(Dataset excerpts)
------------------------------------

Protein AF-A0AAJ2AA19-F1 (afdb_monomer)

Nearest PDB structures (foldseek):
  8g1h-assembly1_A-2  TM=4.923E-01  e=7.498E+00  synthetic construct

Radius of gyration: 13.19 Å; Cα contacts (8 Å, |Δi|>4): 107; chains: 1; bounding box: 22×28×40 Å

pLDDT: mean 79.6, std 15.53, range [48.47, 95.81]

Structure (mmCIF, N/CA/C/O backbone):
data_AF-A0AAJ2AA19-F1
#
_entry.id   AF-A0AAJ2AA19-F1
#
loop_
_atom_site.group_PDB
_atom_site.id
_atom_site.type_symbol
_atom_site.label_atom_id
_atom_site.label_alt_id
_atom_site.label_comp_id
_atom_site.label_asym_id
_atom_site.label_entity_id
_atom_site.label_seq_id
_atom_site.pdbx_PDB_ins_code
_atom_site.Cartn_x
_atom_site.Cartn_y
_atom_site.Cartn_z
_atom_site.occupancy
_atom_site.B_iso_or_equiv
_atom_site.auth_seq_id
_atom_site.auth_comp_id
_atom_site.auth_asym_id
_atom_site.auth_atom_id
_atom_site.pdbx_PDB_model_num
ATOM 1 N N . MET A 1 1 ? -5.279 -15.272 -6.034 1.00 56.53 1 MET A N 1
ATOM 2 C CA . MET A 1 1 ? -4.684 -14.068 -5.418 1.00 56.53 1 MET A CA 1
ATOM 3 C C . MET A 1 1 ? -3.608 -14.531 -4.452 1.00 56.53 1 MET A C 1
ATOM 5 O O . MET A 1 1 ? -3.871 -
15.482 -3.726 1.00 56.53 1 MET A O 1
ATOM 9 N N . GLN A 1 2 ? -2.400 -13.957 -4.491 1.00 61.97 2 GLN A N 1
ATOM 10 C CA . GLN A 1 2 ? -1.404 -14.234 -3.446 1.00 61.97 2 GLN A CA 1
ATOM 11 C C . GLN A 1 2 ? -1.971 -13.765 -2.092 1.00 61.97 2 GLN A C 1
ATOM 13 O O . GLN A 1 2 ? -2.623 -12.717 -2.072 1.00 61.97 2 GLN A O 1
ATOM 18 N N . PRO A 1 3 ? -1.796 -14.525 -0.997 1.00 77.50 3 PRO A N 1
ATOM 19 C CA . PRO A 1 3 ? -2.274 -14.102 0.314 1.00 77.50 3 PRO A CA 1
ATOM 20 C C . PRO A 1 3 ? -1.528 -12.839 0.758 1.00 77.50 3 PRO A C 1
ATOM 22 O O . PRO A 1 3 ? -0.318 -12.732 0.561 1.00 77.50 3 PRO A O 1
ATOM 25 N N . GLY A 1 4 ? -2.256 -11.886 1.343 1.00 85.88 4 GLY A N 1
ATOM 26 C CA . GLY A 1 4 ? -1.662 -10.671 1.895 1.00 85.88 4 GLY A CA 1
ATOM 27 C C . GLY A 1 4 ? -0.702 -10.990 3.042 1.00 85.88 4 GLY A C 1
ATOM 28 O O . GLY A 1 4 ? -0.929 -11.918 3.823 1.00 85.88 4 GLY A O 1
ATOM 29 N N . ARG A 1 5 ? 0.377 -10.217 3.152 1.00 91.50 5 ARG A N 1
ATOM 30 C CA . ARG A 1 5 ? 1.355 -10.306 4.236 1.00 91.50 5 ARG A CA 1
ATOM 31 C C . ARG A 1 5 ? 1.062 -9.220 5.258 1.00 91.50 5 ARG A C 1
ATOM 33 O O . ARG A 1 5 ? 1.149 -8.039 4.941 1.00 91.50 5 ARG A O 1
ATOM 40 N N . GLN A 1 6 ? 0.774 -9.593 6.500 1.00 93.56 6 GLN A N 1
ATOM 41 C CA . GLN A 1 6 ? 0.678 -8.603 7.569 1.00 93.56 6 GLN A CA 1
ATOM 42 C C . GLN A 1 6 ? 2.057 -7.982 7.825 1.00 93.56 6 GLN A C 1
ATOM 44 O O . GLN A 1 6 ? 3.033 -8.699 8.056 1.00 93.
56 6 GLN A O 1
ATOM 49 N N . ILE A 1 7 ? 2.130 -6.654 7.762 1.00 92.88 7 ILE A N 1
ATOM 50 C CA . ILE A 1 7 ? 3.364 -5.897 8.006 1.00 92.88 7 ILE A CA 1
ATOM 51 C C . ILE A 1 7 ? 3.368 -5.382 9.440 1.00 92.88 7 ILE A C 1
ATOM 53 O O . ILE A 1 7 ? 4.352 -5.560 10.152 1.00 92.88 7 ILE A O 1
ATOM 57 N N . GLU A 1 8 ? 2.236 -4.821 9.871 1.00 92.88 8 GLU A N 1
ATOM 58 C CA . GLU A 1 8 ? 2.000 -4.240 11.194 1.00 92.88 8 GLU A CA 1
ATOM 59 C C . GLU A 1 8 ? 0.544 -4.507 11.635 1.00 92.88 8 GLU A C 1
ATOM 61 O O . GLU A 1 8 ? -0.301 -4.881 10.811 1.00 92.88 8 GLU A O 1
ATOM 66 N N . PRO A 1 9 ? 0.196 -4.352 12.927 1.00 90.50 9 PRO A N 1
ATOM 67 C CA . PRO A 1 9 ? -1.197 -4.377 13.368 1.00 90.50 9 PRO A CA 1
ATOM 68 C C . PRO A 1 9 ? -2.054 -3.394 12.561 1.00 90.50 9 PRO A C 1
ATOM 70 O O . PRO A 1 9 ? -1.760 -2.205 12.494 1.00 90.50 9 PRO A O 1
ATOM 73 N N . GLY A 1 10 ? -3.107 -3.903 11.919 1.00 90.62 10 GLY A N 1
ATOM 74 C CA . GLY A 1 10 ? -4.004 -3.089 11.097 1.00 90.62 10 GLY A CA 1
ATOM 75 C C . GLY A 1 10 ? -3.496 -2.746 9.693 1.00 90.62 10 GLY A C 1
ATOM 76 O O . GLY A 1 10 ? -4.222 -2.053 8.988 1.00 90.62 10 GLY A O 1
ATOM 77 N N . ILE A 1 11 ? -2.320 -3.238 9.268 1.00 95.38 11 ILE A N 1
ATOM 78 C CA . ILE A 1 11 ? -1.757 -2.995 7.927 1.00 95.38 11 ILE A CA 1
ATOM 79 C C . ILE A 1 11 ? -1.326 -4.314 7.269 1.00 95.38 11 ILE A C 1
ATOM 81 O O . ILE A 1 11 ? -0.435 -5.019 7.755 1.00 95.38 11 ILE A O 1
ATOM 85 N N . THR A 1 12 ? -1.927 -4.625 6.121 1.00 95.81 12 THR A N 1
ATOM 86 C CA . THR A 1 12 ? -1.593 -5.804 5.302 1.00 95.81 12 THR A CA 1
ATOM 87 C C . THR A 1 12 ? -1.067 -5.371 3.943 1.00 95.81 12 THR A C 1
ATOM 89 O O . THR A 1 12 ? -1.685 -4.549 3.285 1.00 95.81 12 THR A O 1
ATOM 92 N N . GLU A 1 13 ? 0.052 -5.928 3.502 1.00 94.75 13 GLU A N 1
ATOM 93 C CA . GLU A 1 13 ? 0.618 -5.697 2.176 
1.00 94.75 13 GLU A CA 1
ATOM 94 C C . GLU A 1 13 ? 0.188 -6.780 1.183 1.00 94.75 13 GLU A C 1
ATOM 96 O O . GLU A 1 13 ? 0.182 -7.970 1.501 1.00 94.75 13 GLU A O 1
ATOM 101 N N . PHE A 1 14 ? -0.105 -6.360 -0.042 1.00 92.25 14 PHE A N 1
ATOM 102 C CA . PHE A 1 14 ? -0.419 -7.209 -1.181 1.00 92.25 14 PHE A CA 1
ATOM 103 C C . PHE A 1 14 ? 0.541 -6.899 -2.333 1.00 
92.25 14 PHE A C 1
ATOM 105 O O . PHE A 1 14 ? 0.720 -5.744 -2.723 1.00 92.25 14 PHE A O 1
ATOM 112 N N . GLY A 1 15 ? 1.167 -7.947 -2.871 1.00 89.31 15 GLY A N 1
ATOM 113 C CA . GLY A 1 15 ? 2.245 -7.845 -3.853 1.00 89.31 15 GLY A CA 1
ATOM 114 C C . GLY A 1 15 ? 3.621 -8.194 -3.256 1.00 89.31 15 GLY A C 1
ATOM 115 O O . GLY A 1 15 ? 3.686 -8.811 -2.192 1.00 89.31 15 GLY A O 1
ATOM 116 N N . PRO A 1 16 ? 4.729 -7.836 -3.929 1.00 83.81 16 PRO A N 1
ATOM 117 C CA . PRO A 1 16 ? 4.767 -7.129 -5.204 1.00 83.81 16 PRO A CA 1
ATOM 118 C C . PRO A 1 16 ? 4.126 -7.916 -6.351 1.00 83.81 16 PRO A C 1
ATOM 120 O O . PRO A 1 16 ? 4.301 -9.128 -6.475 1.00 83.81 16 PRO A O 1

------------------------------------

(WHAT THE TASK ASKS) Look above for the line with "ATOM 33 O O" and the line with "ATOM 61 O O". Retype those two lines and every line between them exactly, adding nothing.

(SOLUTION FOR THIS PROBLEM)
ATOM 33 O O . ARG A 1 5 ? 1.149 -8.039 4.941 1.00 91.50 5 ARG A O 1
ATOM 40 N N . GLN A 1 6 ? 0.774 -9.593 6.500 1.00 93.56 6 GLN A N 1
ATOM 41 C CA . GLN A 1 6 ? 0.678 -8.603 7.569 1.00 93.56 6 GLN A CA 1
ATOM 42 C C . GLN A 1 6 ? 2.057 -7.982 7.825 1.00 93.56 6 GLN A C 1
ATOM 44 O O . GLN A 1 6 ? 3.033 -8.699 8.056 1.00 93.
56 6 GLN A O 1
ATOM 49 N N . ILE A 1 7 ? 2.130 -6.654 7.762 1.00 92.88 7 ILE A N 1
ATOM 50 C CA . ILE A 1 7 ? 3.364 -5.897 8.006 1.00 92.88 7 ILE A CA 1
ATOM 51 C C . ILE A 1 7 ? 3.368 -5.382 9.440 1.00 92.88 7 ILE A C 1
ATOM 53 O O . ILE A 1 7 ? 4.352 -5.560 10.152 1.00 92.88 7 ILE A O 1
ATOM 57 N N . GLU A 1 8 ? 2.236 -4.821 9.871 1.00 92.88 8 GLU A N 1
ATOM 58 C CA . GLU A 1 8 ? 2.000 -4.240 11.194 1.00 92.88 8 GLU A CA 1
ATOM 59 C C . GLU A 1 8 ? 0.544 -4.507 11.635 1.00 92.88 8 GLU A C 1
ATOM 61 O O . GLU A 1 8 ? -0.301 -4.881 10.811 1.00 92.88 8 GLU A O 1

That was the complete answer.